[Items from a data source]
****************

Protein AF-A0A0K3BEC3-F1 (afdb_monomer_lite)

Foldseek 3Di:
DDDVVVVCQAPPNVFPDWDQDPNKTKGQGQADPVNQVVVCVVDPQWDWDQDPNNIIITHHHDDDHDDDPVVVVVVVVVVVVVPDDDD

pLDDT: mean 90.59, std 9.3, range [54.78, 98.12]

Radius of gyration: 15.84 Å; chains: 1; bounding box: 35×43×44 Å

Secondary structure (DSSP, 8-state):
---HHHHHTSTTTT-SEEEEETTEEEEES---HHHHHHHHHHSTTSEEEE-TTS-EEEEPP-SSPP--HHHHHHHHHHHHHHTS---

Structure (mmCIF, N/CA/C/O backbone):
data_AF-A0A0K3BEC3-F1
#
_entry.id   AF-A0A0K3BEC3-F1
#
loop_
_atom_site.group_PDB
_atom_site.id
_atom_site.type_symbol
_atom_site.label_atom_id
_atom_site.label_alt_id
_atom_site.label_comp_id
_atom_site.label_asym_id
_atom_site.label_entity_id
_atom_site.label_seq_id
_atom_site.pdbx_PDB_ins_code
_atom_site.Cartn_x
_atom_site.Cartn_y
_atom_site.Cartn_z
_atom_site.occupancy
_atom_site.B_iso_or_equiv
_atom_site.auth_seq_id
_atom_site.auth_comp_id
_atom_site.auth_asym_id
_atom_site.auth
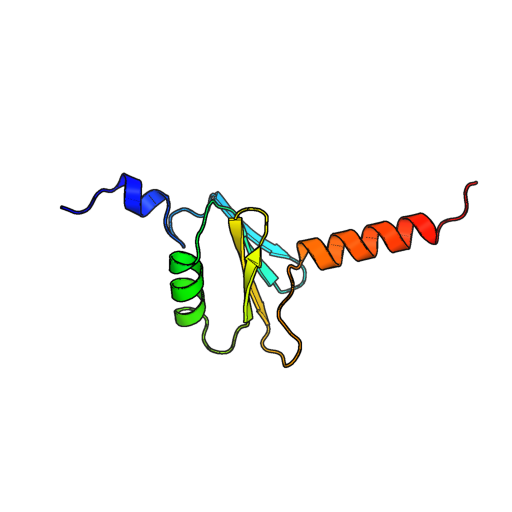_atom_id
_atom_site.pdbx_PDB_model_num
ATOM 1 N N . MET A 1 1 ? 16.659 -8.570 -21.609 1.00 54.78 1 MET A N 1
ATOM 2 C CA . MET A 1 1 ? 17.691 -8.121 -20.654 1.00 54.78 1 MET A CA 1
ATOM 3 C C . MET A 1 1 ? 16.960 -7.555 -19.451 1.00 54.78 1 MET A C 1
ATOM 5 O O . MET A 1 1 ? 16.030 -6.788 -19.659 1.00 54.78 1 MET A O 1
ATOM 9 N N . PHE A 1 2 ? 17.264 -8.033 -18.244 1.00 61.94 2 PHE A N 1
ATOM 10 C CA . PHE A 1 2 ? 16.676 -7.506 -17.011 1.00 61.94 2 PHE A CA 1
ATOM 11 C C . PHE A 1 2 ? 17.396 -6.206 -16.660 1.00 61.94 2 PHE A C 1
ATOM 13 O O . PHE A 1 2 ? 18.620 -6.206 -16.567 1.00 61.94 2 PHE A O 1
ATOM 20 N N . ASP A 1 3 ? 16.641 -5.121 -16.525 1.00 77.81 3 ASP A N 1
ATOM 21 C CA . ASP A 1 3 ? 17.153 -3.825 -16.094 1.00 77.81 3 ASP A CA 1
ATOM 22 C C . ASP A 1 3 ? 16.990 -3.717 -14.572 1.00 77.81 3 ASP A C 1
ATOM 24 O O . ASP A 1 3 ? 15.884 -3.878 -14.046 1.00 77.81 3 ASP A O 1
ATOM 28 N N . ILE A 1 4 ? 18.103 -3.526 -13.864 1.00 76.12 4 ILE A N 1
ATOM 29 C CA . ILE A 1 4 ? 18.125 -3.462 -12.401 1.00 76.12 4 ILE A CA 1
ATOM 30 C C . ILE A 1 4 ? 17.415 -2.210 -11.886 1.00 76.12 4 ILE A C 1
ATOM 32 O O . ILE A 1 4 ? 16.753 -2.279 -10.849 1.00 76.12 4 ILE A O 1
ATOM 36 N N . ASP A 1 5 ? 17.456 -1.123 -12.657 1.00 74.81 5 ASP A N 1
ATOM 37 C CA . ASP A 1 5 ? 16.791 0.133 -12.319 1.00 74.81 5 ASP A CA 1
ATOM 38 C C . ASP A 1 5 ? 15.274 -0.072 -12.349 1.00 74.81 5 ASP A C 1
ATOM 40 O O . ASP A 1 5 ? 14.555 0.294 -11.420 1.00 74.81 5 ASP A O 1
ATOM 44 N N . ALA A 1 6 ? 14.778 -0.814 -13.344 1.00 74.38 6 ALA A N 1
ATOM 45 C CA . ALA A 1 6 ? 13.368 -1.176 -13.419 1.00 74.38 6 ALA A CA 1
ATOM 46 C C . ALA A 1 6 ? 12.898 -2.040 -12.234 1.00 74.38 6 ALA A C 1
ATOM 48 O O . ALA A 1 6 ? 11.710 -2.022 -11.923 1.00 74.38 6 ALA A O 1
ATOM 49 N N . TRP A 1 7 ? 13.780 -2.801 -11.574 1.00 76.94 7 TRP A N 1
ATOM 50 C CA . TRP A 1 7 ? 13.424 -3.626 -10.411 1.00 76.94 7 TRP A CA 1
ATOM 51 C C . TRP A 1 7 ? 13.426 -2.828 -9.101 1.00 76.94 7 TRP A C 1
ATOM 53 O O . TRP A 1 7 ? 12.579 -3.066 -8.241 1.00 76.94 7 TRP A O 1
ATOM 63 N N . GLN A 1 8 ? 14.319 -1.841 -8.972 1.00 82.69 8 GLN A N 1
ATOM 64 C CA . GLN A 1 8 ? 14.383 -0.944 -7.809 1.00 82.69 8 GLN A CA 1
ATOM 65 C C . GLN A 1 8 ? 13.155 -0.038 -7.670 1.00 82.69 8 GLN A C 1
ATOM 67 O O . GLN A 1 8 ? 12.948 0.539 -6.611 1.00 82.69 8 GLN A O 1
ATOM 72 N N . HIS A 1 9 ? 12.317 0.067 -8.700 1.00 86.81 9 HIS A N 1
ATOM 73 C CA . HIS A 1 9 ? 11.065 0.827 -8.653 1.00 86.81 9 HIS A CA 1
ATOM 74 C C . HIS A 1 9 ? 9.816 -0.053 -8.523 1.00 86.81 9 HIS A C 1
ATOM 76 O O . HIS A 1 9 ? 8.700 0.451 -8.598 1.00 86.81 9 HIS A O 1
ATOM 82 N N . ARG A 1 10 ? 9.978 -1.369 -8.336 1.00 93.56 10 ARG A N 1
ATOM 83 C CA . ARG A 1 10 ? 8.854 -2.313 -8.258 1.00 93.56 10 ARG A CA 1
ATOM 84 C C . ARG A 1 10 ? 8.604 -2.779 -6.850 1.00 93.56 10 ARG A C 1
ATOM 86 O O . ARG A 1 10 ? 9.533 -3.012 -6.083 1.00 93.56 10 ARG A O 1
ATOM 93 N N . TRP A 1 11 ? 7.339 -2.969 -6.517 1.00 95.56 11 TRP A N 1
ATOM 94 C CA . TRP A 1 11 ? 6.979 -3.526 -5.226 1.00 95.56 11 TRP A CA 1
ATOM 95 C C . TRP A 1 11 ? 7.413 -5.007 -5.141 1.00 95.56 11 TRP A C 1
ATOM 97 O O . TRP A 1 11 ? 7.214 -5.753 -6.106 1.00 95.56 11 TRP A O 1
ATOM 107 N N . PRO A 1 12 ? 7.985 -5.475 -4.010 1.00 95.06 12 PRO A N 1
ATOM 108 C CA . PRO A 1 12 ? 8.257 -4.735 -2.770 1.00 95.06 12 PRO A CA 1
ATOM 109 C C . PRO A 1 12 ? 9.645 -4.072 -2.715 1.00 95.06 12 PRO A C 1
ATOM 111 O O . PRO A 1 12 ? 9.924 -3.315 -1.793 1.00 95.06 12 PRO A O 1
ATOM 114 N N . SER A 1 13 ? 10.535 -4.355 -3.665 1.00 93.69 13 SER A N 1
ATOM 115 C CA . SER A 1 13 ? 11.940 -3.928 -3.614 1.00 93.69 13 SER A CA 1
ATOM 116 C C . SER A 1 13 ? 12.135 -2.413 -3.657 1.00 93.69 13 SER A C 1
ATOM 118 O O . SER A 1 13 ? 13.062 -1.901 -3.041 
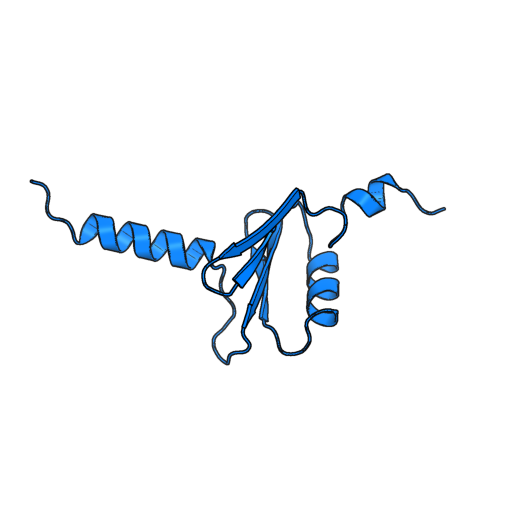1.00 93.69 13 SER A O 1
ATOM 120 N N . GLY A 1 14 ? 11.248 -1.695 -4.343 1.00 94.12 14 GLY A N 1
ATOM 121 C CA . GLY A 1 14 ? 11.240 -0.236 -4.418 1.00 94.12 14 GLY A CA 1
ATOM 122 C C . GLY A 1 14 ? 10.562 0.467 -3.252 1.00 94.12 14 GLY A C 1
ATOM 123 O O . GLY A 1 14 ? 10.289 1.663 -3.336 1.00 94.12 14 GLY A O 1
ATOM 124 N N . THR A 1 15 ? 10.252 -0.251 -2.172 1.00 96.69 15 THR A N 1
ATOM 125 C CA . THR A 1 15 ? 9.721 0.362 -0.957 1.00 96.69 15 THR A CA 1
ATOM 126 C C . THR A 1 15 ? 10.793 1.204 -0.274 1.00 96.69 15 THR A C 1
ATOM 128 O O . THR A 1 15 ? 11.818 0.695 0.170 1.00 96.69 15 THR A O 1
ATOM 131 N N . TRP A 1 16 ? 10.512 2.495 -0.110 1.00 95.50 16 TRP A N 1
ATOM 132 C CA . TRP A 1 16 ? 11.342 3.413 0.670 1.00 95.50 16 TRP A CA 1
ATOM 133 C C . TRP A 1 16 ? 11.160 3.202 2.172 1.00 95.50 16 TRP A C 1
ATOM 135 O O . TRP A 1 16 ? 12.097 3.369 2.950 1.00 95.50 16 TRP A O 1
ATOM 145 N N . LYS A 1 17 ? 9.936 2.857 2.590 1.00 95.94 17 LYS A N 1
ATOM 146 C CA . LYS A 1 17 ? 9.577 2.643 3.994 1.00 95.94 17 LYS A CA 1
ATOM 147 C C . LYS A 1 17 ? 8.405 1.675 4.122 1.00 95.94 17 LYS A C 1
ATOM 149 O O . LYS A 1 17 ? 7.430 1.807 3.388 1.00 95.94 17 LYS A O 1
ATOM 154 N N . ALA A 1 18 ? 8.492 0.744 5.069 1.00 97.19 18 ALA A N 1
ATOM 155 C CA . ALA A 1 18 ? 7.398 -0.147 5.443 1.00 97.19 18 ALA A CA 1
ATOM 156 C C . ALA A 1 18 ? 6.996 0.105 6.903 1.00 97.19 18 ALA A C 1
ATOM 158 O O . ALA A 1 18 ? 7.845 0.048 7.792 1.00 97.19 18 ALA A O 1
ATOM 159 N N . GLU A 1 19 ? 5.719 0.386 7.155 1.00 96.62 19 GLU A N 1
ATOM 160 C CA . GLU A 1 19 ? 5.195 0.710 8.488 1.00 96.62 19 GLU A CA 1
ATOM 161 C C . GLU A 1 19 ? 3.913 -0.058 8.797 1.00 96.62 19 GLU A C 1
ATOM 163 O O . GLU A 1 19 ? 3.166 -0.425 7.895 1.00 96.62 19 GLU A O 1
ATOM 168 N N . LEU A 1 20 ? 3.629 -0.263 10.085 1.00 96.50 20 LEU A N 1
ATOM 169 C CA . LEU A 1 20 ? 2.341 -0.767 10.553 1.00 96.50 20 LEU A CA 1
ATOM 170 C C . LEU A 1 20 ? 1.574 0.376 11.226 1.00 96.50 20 LEU A C 1
ATOM 172 O O . LEU A 1 20 ? 1.909 0.787 12.336 1.00 96.50 20 LEU A O 1
ATOM 176 N N . VAL A 1 21 ? 0.532 0.873 10.564 1.00 93.31 21 VAL A N 1
ATOM 177 C CA . VAL A 1 21 ? -0.282 2.004 11.027 1.00 93.31 21 VAL A CA 1
ATOM 178 C C . VAL A 1 21 ? -1.690 1.509 11.322 1.00 93.31 21 VAL A C 1
ATOM 180 O O . VAL A 1 21 ? -2.412 1.101 10.421 1.00 93.31 21 VAL A O 1
ATOM 183 N N . SER A 1 22 ? -2.088 1.503 12.598 1.00 90.69 22 SER A N 1
ATOM 184 C CA . SER A 1 22 ? -3.430 1.063 13.028 1.00 90.69 22 SER A CA 1
ATOM 185 C C . SER A 1 22 ? -3.859 -0.310 12.472 1.00 90.69 22 SER A C 1
ATOM 187 O O . SER A 1 22 ? -5.029 -0.522 12.167 1.00 90.69 22 SER A O 1
ATOM 189 N N . GLY A 1 23 ? -2.917 -1.252 12.345 1.00 92.62 23 GLY A N 1
ATOM 190 C CA . GLY A 1 23 ? -3.180 -2.595 11.807 1.00 92.62 23 GLY A CA 1
ATOM 191 C C . GLY A 1 23 ? -3.116 -2.710 10.277 1.00 92.62 23 GLY A C 1
ATOM 192 O O . GLY A 1 23 ? -3.374 -3.791 9.751 1.00 92.62 23 GLY A O 1
ATOM 193 N N .
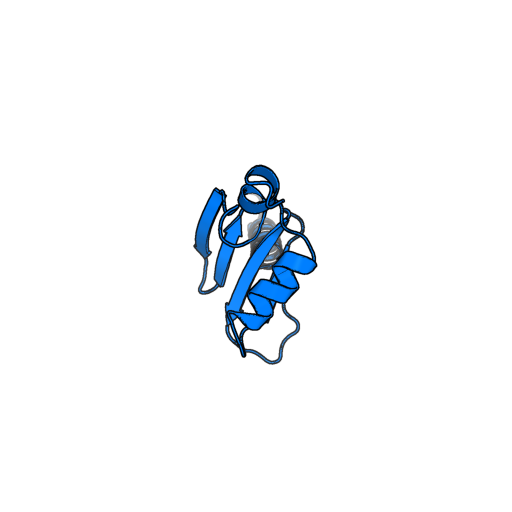 VAL A 1 24 ? -2.752 -1.634 9.575 1.00 96.25 24 VAL A N 1
ATOM 194 C CA . VAL A 1 24 ? -2.545 -1.585 8.121 1.00 96.25 24 VAL A CA 1
ATOM 195 C C . VAL A 1 24 ? -1.048 -1.564 7.826 1.00 96.25 24 VAL A C 1
ATOM 197 O O . VAL A 1 24 ? -0.329 -0.726 8.374 1.00 96.25 24 VAL A O 1
ATOM 200 N N . LEU A 1 25 ? -0.563 -2.474 6.975 1.00 97.56 25 LEU A N 1
ATOM 201 C CA . LEU A 1 25 ? 0.818 -2.406 6.482 1.00 97.56 25 LEU A CA 1
ATOM 202 C C . LEU A 1 25 ? 0.891 -1.388 5.347 1.00 97.56 25 LEU A C 1
ATOM 204 O O . LEU A 1 25 ? 0.174 -1.523 4.361 1.00 97.56 25 LEU A O 1
ATOM 208 N N . VAL A 1 26 ? 1.765 -0.398 5.473 1.00 97.38 26 VAL A N 1
ATOM 209 C CA . VAL A 1 26 ? 1.942 0.683 4.502 1.00 97.38 26 VAL A CA 1
ATOM 210 C C . VAL A 1 26 ? 3.342 0.601 3.913 1.00 97.38 26 VAL A C 1
ATOM 212 O O . VAL A 1 26 ? 4.326 0.689 4.641 1.00 97.38 26 VAL A O 1
ATOM 215 N N . PHE A 1 27 ? 3.422 0.450 2.594 1.00 97.94 27 PHE A N 1
ATOM 216 C CA . PHE A 1 27 ? 4.646 0.473 1.802 1.00 97.94 27 PHE A CA 1
ATOM 217 C C . PHE A 1 27 ? 4.710 1.792 1.030 1.00 97.94 27 PHE A C 1
ATOM 219 O O . PHE A 1 27 ? 4.027 1.958 0.018 1.00 97.94 27 PHE A O 1
ATOM 226 N N . SER A 1 28 ? 5.542 2.723 1.486 1.00 96.56 28 SER A N 1
ATOM 227 C CA . SER A 1 28 ? 5.786 3.991 0.796 1.00 96.56 28 SER A CA 1
ATOM 228 C C . SER A 1 28 ? 6.728 3.783 -0.387 1.00 96.56 28 SER A C 1
ATOM 230 O O . SER A 1 28 ? 7.765 3.132 -0.251 1.00 96.56 28 SER A O 1
ATOM 232 N N . GLY A 1 29 ? 6.377 4.348 -1.537 1.00 95.44 29 GLY A N 1
ATOM 233 C CA . GLY A 1 29 ? 7.129 4.249 -2.784 1.00 95.44 29 GLY A CA 1
ATOM 234 C C . GLY A 1 29 ? 6.388 4.963 -3.912 1.00 95.44 29 GLY A C 1
ATOM 235 O O . GLY A 1 29 ? 5.455 5.720 -3.657 1.00 95.44 29 GLY A O 1
ATOM 236 N N . GLN A 1 30 ? 6.798 4.704 -5.152 1.00 95.56 30 GLN A N 1
ATOM 237 C CA . GLN A 1 30 ? 6.102 5.153 -6.361 1.00 95.56 30 GLN A CA 1
ATOM 238 C C . GLN A 1 30 ? 5.623 3.933 -7.136 1.00 95.56 30 GLN A C 1
ATOM 240 O O . GLN A 1 30 ? 6.281 3.471 -8.065 1.00 95.56 30 GLN A O 1
ATOM 245 N N . PHE A 1 31 ? 4.503 3.377 -6.693 1.00 96.62 31 PHE A N 1
ATOM 246 C CA . PHE A 1 31 ? 3.927 2.164 -7.250 1.00 96.62 31 PHE A CA 1
ATOM 247 C C . PHE A 1 31 ? 2.765 2.469 -8.188 1.00 96.62 31 PHE A C 1
ATOM 249 O O . PHE A 1 31 ? 2.132 3.523 -8.116 1.00 96.62 31 PHE A O 1
ATOM 256 N N . ASP A 1 32 ? 2.485 1.515 -9.069 1.00 95.94 32 ASP A N 1
ATOM 257 C CA . ASP A 1 32 ? 1.393 1.592 -10.032 1.00 95.94 32 ASP A CA 1
ATOM 258 C C . ASP A 1 32 ? 0.426 0.395 -9.902 1.00 95.94 32 ASP A C 1
ATOM 260 O O . ASP A 1 32 ? 0.543 -0.473 -9.032 1.00 95.94 32 ASP A O 1
ATOM 264 N N . GLU A 1 33 ? -0.560 0.329 -10.796 1.00 96.75 33 GLU A N 1
ATOM 265 C CA . GLU A 1 33 ? -1.564 -0.744 -10.842 1.00 96.75 33 GLU A CA 1
ATOM 266 C C . GLU A 1 33 ? -0.967 -2.155 -11.000 1.00 96.75 33 GLU A C 1
ATOM 268 O O . GLU A 1 33 ? -1.547 -3.155 -10.556 1.00 96.75 33 GLU A O 1
ATOM 273 N N . ARG A 1 34 ? 0.209 -2.280 -11.626 1.00 95.38 34 ARG A N 1
ATOM 274 C CA . ARG A 1 34 ? 0.887 -3.573 -11.778 1.00 95.38 34 ARG A CA 1
ATOM 275 C C . ARG A 1 34 ? 1.442 -4.043 -10.440 1.00 95.38 34 ARG A C 1
ATOM 277 O O . ARG A 1 34 ? 1.
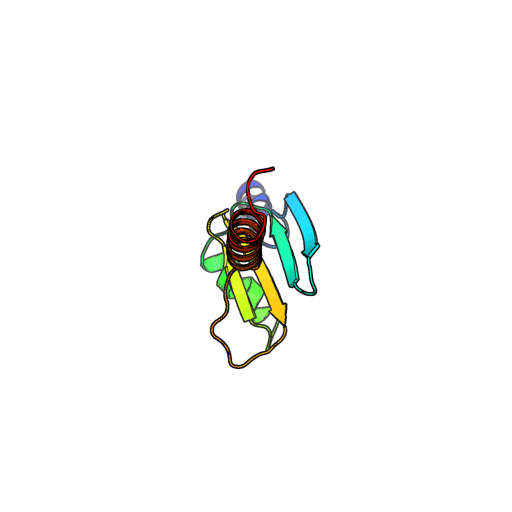325 -5.230 -10.110 1.00 95.38 34 ARG A O 1
ATOM 284 N N . ASP A 1 35 ? 2.030 -3.129 -9.684 1.00 97.50 35 ASP A N 1
ATOM 285 C CA . ASP A 1 35 ? 2.512 -3.384 -8.331 1.00 97.50 35 ASP A CA 1
ATOM 286 C C . ASP A 1 35 ? 1.337 -3.716 -7.400 1.00 97.50 35 ASP A C 1
ATOM 288 O O . ASP A 1 35 ? 1.377 -4.734 -6.704 1.00 97.50 35 ASP A O 1
ATOM 292 N N . LEU A 1 36 ? 0.226 -2.973 -7.501 1.00 97.44 36 LEU A N 1
ATOM 293 C CA . LEU A 1 36 ? -1.018 -3.263 -6.779 1.00 97.44 36 LEU A CA 1
ATOM 294 C C . LEU A 1 36 ? -1.531 -4.684 -7.060 1.00 97.44 36 LEU A C 1
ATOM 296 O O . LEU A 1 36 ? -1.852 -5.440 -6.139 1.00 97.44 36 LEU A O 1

****************

Task goal:
A word-for-word repeat is expected of the lines from the one with "ATOM 274 C CA" to the end of the data, both included; pictures are not part of it.

Answer below:
ATOM 274 C CA . ARG A 1 34 ? 0.887 -3.573 -11.778 1.00 95.38 34 ARG A CA 1
ATOM 275 C C . ARG A 1 34 ? 1.442 -4.043 -10.440 1.00 95.38 34 ARG A C 1
ATOM 277 O O . ARG A 1 34 ? 1.
325 -5.230 -10.110 1.00 95.38 34 ARG A O 1
ATOM 284 N N . ASP A 1 35 ? 2.030 -3.129 -9.684 1.00 97.50 35 ASP A N 1
ATOM 285 C CA . ASP A 1 35 ? 2.512 -3.384 -8.331 1.00 97.50 35 ASP A CA 1
ATOM 286 C C . ASP A 1 35 ? 1.337 -3.716 -7.400 1.00 97.50 35 ASP A C 1
ATOM 288 O O . ASP A 1 35 ? 1.377 -4.734 -6.704 1.00 97.50 35 ASP A O 1
ATOM 292 N N . LEU A 1 36 ? 0.226 -2.973 -7.501 1.00 97.44 36 LEU A N 1
ATOM 293 C CA . LEU A 1 36 ? -1.018 -3.263 -6.779 1.00 97.44 36 LEU A CA 1
ATOM 294 C C . LEU A 1 36 ? -1.531 -4.684 -7.060 1.00 97.44 36 LEU A C 1
ATOM 296 O O . LEU A 1 36 ? -1.852 -5.440 -6.139 1.00 97.44 36 LEU A O 1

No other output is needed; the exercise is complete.